**TASK DIRECTIONS:** Each entry below should appear again exactly as written, without pictures.

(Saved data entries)
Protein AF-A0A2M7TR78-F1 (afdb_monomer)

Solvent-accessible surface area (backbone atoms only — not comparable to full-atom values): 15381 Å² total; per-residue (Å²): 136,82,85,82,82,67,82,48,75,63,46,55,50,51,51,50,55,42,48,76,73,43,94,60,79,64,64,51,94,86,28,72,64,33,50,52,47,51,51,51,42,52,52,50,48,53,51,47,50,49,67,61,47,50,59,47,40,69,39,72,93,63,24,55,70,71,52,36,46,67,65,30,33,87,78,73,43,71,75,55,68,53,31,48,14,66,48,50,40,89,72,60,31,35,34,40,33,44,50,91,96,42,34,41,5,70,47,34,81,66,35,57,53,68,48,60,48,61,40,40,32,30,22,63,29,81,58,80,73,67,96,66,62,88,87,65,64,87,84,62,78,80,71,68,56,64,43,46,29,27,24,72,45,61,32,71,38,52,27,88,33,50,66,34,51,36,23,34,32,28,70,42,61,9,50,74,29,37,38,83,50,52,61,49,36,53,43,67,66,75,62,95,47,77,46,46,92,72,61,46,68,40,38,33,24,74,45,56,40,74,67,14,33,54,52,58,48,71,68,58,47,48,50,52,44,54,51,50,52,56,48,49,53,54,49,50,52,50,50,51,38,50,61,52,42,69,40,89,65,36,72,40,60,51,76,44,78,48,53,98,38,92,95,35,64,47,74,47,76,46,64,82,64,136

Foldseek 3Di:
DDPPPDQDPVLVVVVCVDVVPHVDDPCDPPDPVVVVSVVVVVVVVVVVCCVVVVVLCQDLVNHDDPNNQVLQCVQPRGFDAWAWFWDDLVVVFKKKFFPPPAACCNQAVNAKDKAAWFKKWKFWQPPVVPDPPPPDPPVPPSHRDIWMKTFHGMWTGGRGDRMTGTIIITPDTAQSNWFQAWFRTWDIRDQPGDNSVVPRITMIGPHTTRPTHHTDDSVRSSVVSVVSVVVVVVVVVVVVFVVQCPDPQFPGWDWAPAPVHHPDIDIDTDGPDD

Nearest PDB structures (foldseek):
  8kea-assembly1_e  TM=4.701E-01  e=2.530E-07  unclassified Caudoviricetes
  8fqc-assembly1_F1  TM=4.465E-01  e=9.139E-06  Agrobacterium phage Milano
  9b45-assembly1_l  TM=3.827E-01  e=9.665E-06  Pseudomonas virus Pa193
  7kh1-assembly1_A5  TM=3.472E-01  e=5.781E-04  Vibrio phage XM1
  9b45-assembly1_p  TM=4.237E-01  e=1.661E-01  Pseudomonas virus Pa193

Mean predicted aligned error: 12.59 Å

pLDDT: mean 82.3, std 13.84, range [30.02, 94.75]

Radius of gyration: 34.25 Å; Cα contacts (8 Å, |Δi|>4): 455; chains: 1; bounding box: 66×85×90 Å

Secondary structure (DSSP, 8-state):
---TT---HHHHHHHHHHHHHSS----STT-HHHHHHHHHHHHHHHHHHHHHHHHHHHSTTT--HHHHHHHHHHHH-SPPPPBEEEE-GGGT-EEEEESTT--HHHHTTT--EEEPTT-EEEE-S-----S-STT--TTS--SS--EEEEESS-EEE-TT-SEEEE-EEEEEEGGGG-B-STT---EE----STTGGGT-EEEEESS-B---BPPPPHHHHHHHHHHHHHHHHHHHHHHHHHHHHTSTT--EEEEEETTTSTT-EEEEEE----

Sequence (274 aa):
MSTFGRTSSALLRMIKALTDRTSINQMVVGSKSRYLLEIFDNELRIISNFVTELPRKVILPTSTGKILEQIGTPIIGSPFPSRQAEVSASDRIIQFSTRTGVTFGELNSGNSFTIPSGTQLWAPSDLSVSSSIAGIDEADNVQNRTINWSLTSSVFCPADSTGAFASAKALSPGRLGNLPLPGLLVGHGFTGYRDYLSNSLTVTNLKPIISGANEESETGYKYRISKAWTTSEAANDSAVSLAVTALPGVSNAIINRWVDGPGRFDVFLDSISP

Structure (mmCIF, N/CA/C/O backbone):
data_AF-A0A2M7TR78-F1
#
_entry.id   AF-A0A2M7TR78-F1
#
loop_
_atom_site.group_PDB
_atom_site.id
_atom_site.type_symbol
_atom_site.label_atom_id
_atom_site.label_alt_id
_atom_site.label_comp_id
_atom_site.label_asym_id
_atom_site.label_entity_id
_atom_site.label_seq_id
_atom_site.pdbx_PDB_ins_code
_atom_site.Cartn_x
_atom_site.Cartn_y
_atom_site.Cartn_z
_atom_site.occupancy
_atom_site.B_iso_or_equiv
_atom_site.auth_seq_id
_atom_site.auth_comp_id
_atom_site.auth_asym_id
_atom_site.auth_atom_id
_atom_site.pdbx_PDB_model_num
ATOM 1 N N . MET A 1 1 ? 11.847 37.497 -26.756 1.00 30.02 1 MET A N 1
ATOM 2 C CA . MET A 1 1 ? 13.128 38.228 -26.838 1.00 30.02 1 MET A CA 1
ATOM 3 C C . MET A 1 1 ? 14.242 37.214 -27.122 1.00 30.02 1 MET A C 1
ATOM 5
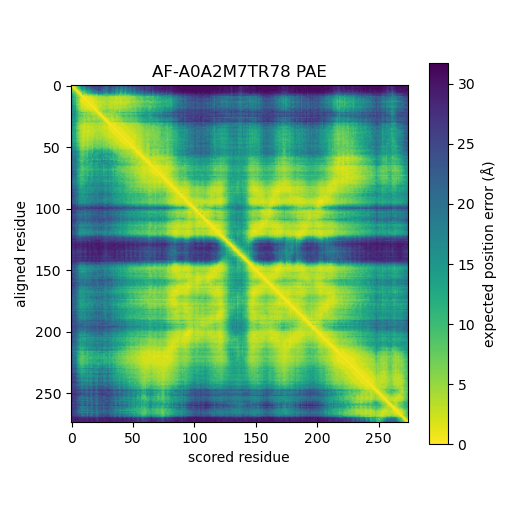 O O . MET A 1 1 ? 14.639 36.490 -26.228 1.00 30.02 1 MET A O 1
ATOM 9 N N . SER A 1 2 ? 14.617 37.088 -28.404 1.00 31.77 2 SER A N 1
ATOM 10 C CA . SER A 1 2 ? 15.861 36.516 -28.965 1.00 31.77 2 SER A CA 1
ATOM 11 C C . SER A 1 2 ? 16.477 35.228 -28.363 1.00 31.77 2 SER A C 1
ATOM 13 O O . SER A 1 2 ? 17.457 35.285 -27.623 1.00 31.77 2 SER A O 1
ATOM 15 N N . THR A 1 3 ? 16.039 34.057 -28.839 1.00 37.66 3 THR A N 1
ATOM 16 C CA . THR A 1 3 ? 16.807 32.786 -28.809 1.00 37.66 3 THR A CA 1
ATOM 17 C C . THR A 1 3 ? 17.647 32.549 -30.079 1.00 37.66 3 THR A C 1
ATOM 19 O O . THR A 1 3 ? 18.226 31.483 -30.248 1.00 37.66 3 THR A O 1
ATOM 22 N N . PHE A 1 4 ? 17.775 33.548 -30.962 1.00 42.75 4 PHE A N 1
ATOM 23 C CA . PHE A 1 4 ? 18.504 33.455 -32.241 1.00 42.75 4 PHE A CA 1
A
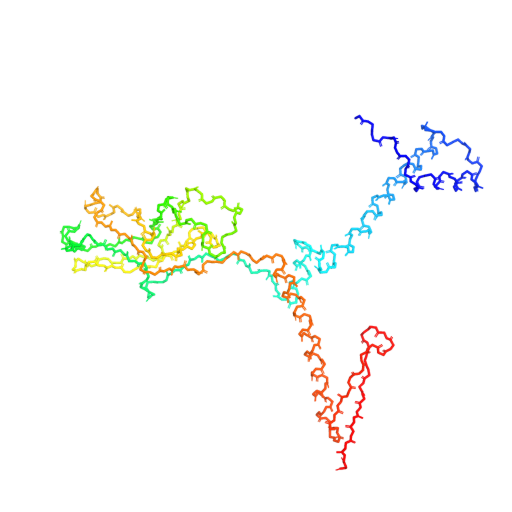TOM 24 C C . PHE A 1 4 ? 20.033 33.652 -32.134 1.00 42.75 4 PHE A C 1
ATOM 26 O O . PHE A 1 4 ? 20.729 33.688 -33.143 1.00 42.75 4 PHE A O 1
ATOM 33 N N . GLY A 1 5 ? 20.582 33.783 -30.922 1.00 38.59 5 GLY A N 1
ATOM 34 C CA . GLY A 1 5 ? 21.962 34.242 -30.708 1.00 38.59 5 GLY A CA 1
ATOM 35 C C . GLY A 1 5 ? 23.047 33.171 -30.554 1.00 38.59 5 GLY A C 1
ATOM 36 O O . GLY A 1 5 ? 24.192 33.526 -30.294 1.00 38.59 5 GLY A O 1
ATOM 37 N N . ARG A 1 6 ? 22.743 31.873 -30.665 1.00 44.91 6 ARG A N 1
ATOM 38 C CA . ARG A 1 6 ? 23.773 30.821 -30.591 1.00 44.91 6 ARG A CA 1
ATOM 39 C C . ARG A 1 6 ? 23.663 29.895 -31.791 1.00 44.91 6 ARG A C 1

**ANSWER TO THE EXERCISE:**
Protein AF-A0A2M7TR78-F1 (afdb_monomer)

Solvent-accessible surface area (backbone atoms only — not comparable to full-atom values): 15381 Å² total; per-residue (Å²): 136,82,85,82,82,67,82,48,75,63,46,55,50,51,51,50,55,42,48,76,73,43,94,60,79,64,64,51,94,86,28,72,64,33,50,52,47,51,51,51,42,52,52,50,48,53,51,47,50,49,67,61,47,50,59,47,40,69,39,72,93,63,24,55,70,71,52,36,46,67,65,30,33,87,78,73,43,71,75,55,68,53,31,48,14,66,48,50,40,89,72,60,31,35,34,40,33,44,50,91,96,42,34,41,5,70,47,34,81,66,35,57,53,68,48,60,48,61,40,40,32,30,22,63,29,81,58,80,73,67,96,66,62,88,87,65,64,87,84,62,78,80,71,68,56,64,43,46,29,27,24,72,45,61,32,71,38,52,27,88,33,50,66,34,51,36,23,34,32,28,70,42,61,9,50,74,29,37,38,83,50,52,61,49,36,53,43,67,66,75,62,95,47,77,46,46,92,72,61,46,68,40,38,33,24,74,45,56,40,74,67,14,33,54,52,58,48,71,68,58,47,48,50,52,44,54,51,50,52,56,48,49,53,54,49,50,52,50,50,51,38,50,61,52,42,69,40,89,65,36,72,40,60,51,76,44,78,48,53,98,38,92,95,35,64,47,74,47,76,46,64,82,64,136

Foldseek 3Di:
DDPPPDQDPVLVVVVCVDVVPHVDDPCDPPDPVVVVSVVVVVVVVVVVCCVVVVVLCQDLVNHDDPNNQVLQCVQPRGFDAWAWFWDDLVVVFKKKFFPPPAACCNQAVNAKDKAAWFKKWKFWQPPVVPDPPPPDPPVPPSHRDIWMKTFHGMWTGGRGDRMTGTIIITPDTAQSNWFQAWFRTWDIRDQPGDNSVVPRITMIGPHTTRPTHHTDDSVRSSVVSVVSVVVVVVVVVVVVFVVQCPDPQFPGWDWAPAPVHHPDIDIDTDGPDD

Nearest PDB structures (foldseek):
  8kea-assembly1_e  TM=4.701E-01  e=2.530E-07  unclassified Caudoviricetes
  8fqc-assembly1_F1  TM=4.465E-01  e=9.139E-06  Agrobacterium phage Milano
  9b45-assembly1_l  TM=3.827E-01  e=9.665E-06  Pseudomonas virus Pa193
  7kh1-assembly1_A5  TM=3.472E-01  e=5.781E-04  Vibrio phage XM1
  9b45-assembly1_p  TM=4.237E-01  e=1.661E-01  Pseudomonas virus Pa193

Mean predicted aligned error: 12.59 Å

pLDDT: mean 82.3, std 13.84, range [30.02, 94.75]

Radius of gyration: 34.25 Å; Cα contacts (8 Å, |Δi|>4): 455; chains: 1; bounding box: 66×85×90 Å

Secondary structure (DSSP, 8-state):
---TT---HHHHHHHHHHHHHSS----STT-HHHHHHHHHHHHHHHHHHHHHHHHHHHSTTT--HHHHHHHHHHHH-SPPPPBEEEE-GGGT-EEEEESTT--HHHHTTT--EEEPTT-EEEE-S-----S-STT--TTS--SS--EEEEESS-EEE-TT-SEEEE-EEEEEEGGGG-B-STT---EE----STTGGGT-EEEEESS-B---BPPPPHHHHHHHHHHHHHHHHHHHHHHHHHHHHTSTT--EEEEEETTTSTT-EEEEEE----

Sequence (274 aa):
MSTFGRTSSALLRMIKALTDRTSINQMVVGSKSRYLLEIFDNELRIISNFVTELPRKVILPTSTGKILEQIGTPIIGSPFPSRQAEVSASDRIIQFSTRTGVTFGELNSGNSFTIPSGTQLWAPSDLSVSSSIAGIDEADNVQNRTINWSLTSSVFCPADSTGAFASAKALSPGRLGNLPLPGLLVGHGFTGYRDYLSNSLTVTNLKPIISGANEESETGYKYRISKAWTTSEAANDSAVSLAVTALPGVSNAIINRWVDGPGRFDVFLDSISP

Structure (mmCIF, N/CA/C/O backbone):
data_AF-A0A2M7TR78-F1
#
_entry.id   AF-A0A2M7TR78-F1
#
loop_
_atom_site.group_PDB
_atom_site.id
_atom_site.type_symbol
_atom_site.label_atom_id
_atom_site.label_alt_id
_atom_site.label_comp_id
_atom_site.label_asym_id
_atom_site.label_entity_id
_atom_site.label_seq_id
_atom_site.pdbx_PDB_ins_code
_atom_site.Cartn_x
_atom_site.Cartn_y
_atom_site.Cartn_z
_atom_site.occupancy
_atom_site.B_iso_or_equiv
_atom_site.auth_seq_id
_atom_site.auth_comp_id
_atom_site.auth_asym_id
_atom_site.auth_atom_id
_atom_site.pdbx_PDB_model_num
ATOM 1 N N . MET A 1 1 ? 11.847 37.497 -26.756 1.00 30.02 1 MET A N 1
ATOM 2 C CA . MET A 1 1 ? 13.128 38.228 -26.838 1.00 30.02 1 MET A CA 1
ATOM 3 C C . MET A 1 1 ? 14.242 37.214 -27.122 1.00 30.02 1 MET A C 1
ATOM 5
 O O . MET A 1 1 ? 14.639 36.490 -26.228 1.00 30.02 1 MET A O 1
ATOM 9 N N . SER A 1 2 ? 14.617 37.088 -28.404 1.00 31.77 2 SER A N 1
ATOM 10 C CA . SER A 1 2 ? 15.861 36.516 -28.965 1.00 31.77 2 SER A CA 1
ATOM 11 C C . SER A 1 2 ? 16.477 35.228 -28.363 1.00 31.77 2 SER A C 1
ATOM 13 O O . SER A 1 2 ? 17.457 35.285 -27.623 1.00 31.77 2 SER A O 1
ATOM 15 N N . THR A 1 3 ? 16.039 34.057 -28.839 1.00 37.66 3 THR A N 1
ATOM 16 C CA . THR A 1 3 ? 16.807 32.786 -28.809 1.00 37.66 3 THR A CA 1
ATOM 17 C C . THR A 1 3 ? 17.647 32.549 -30.079 1.00 37.66 3 THR A C 1
ATOM 19 O O . THR A 1 3 ? 18.226 31.483 -30.248 1.00 37.66 3 THR A O 1
ATOM 22 N N . PHE A 1 4 ? 17.775 33.548 -30.962 1.00 42.75 4 PHE A N 1
ATOM 23 C CA . PHE A 1 4 ? 18.504 33.455 -32.241 1.00 42.75 4 PHE A CA 1
A
TOM 24 C C . PHE A 1 4 ? 20.033 33.652 -32.134 1.00 42.75 4 PHE A C 1
ATOM 26 O O . PHE A 1 4 ? 20.729 33.688 -33.143 1.00 42.75 4 PHE A O 1
ATOM 33 N N . GLY A 1 5 ? 20.582 33.783 -30.922 1.00 38.59 5 GLY A N 1
ATOM 34 C CA . GLY A 1 5 ? 21.962 34.242 -30.708 1.00 38.59 5 GLY A CA 1
ATOM 35 C C . GLY A 1 5 ? 23.047 33.171 -30.554 1.00 38.59 5 GLY A C 1
ATOM 36 O O . GLY A 1 5 ? 24.192 33.526 -30.294 1.00 38.59 5 GLY A O 1
ATOM 37 N N . ARG A 1 6 ? 22.743 31.873 -30.665 1.00 44.91 6 ARG A N 1
ATOM 38 C CA . ARG A 1 6 ? 23.773 30.821 -30.591 1.00 44.91 6 ARG A CA 1
ATOM 39 C C . ARG A 1 6 ? 23.663 29.895 -31.791 1.00 44.91 6 ARG A C 1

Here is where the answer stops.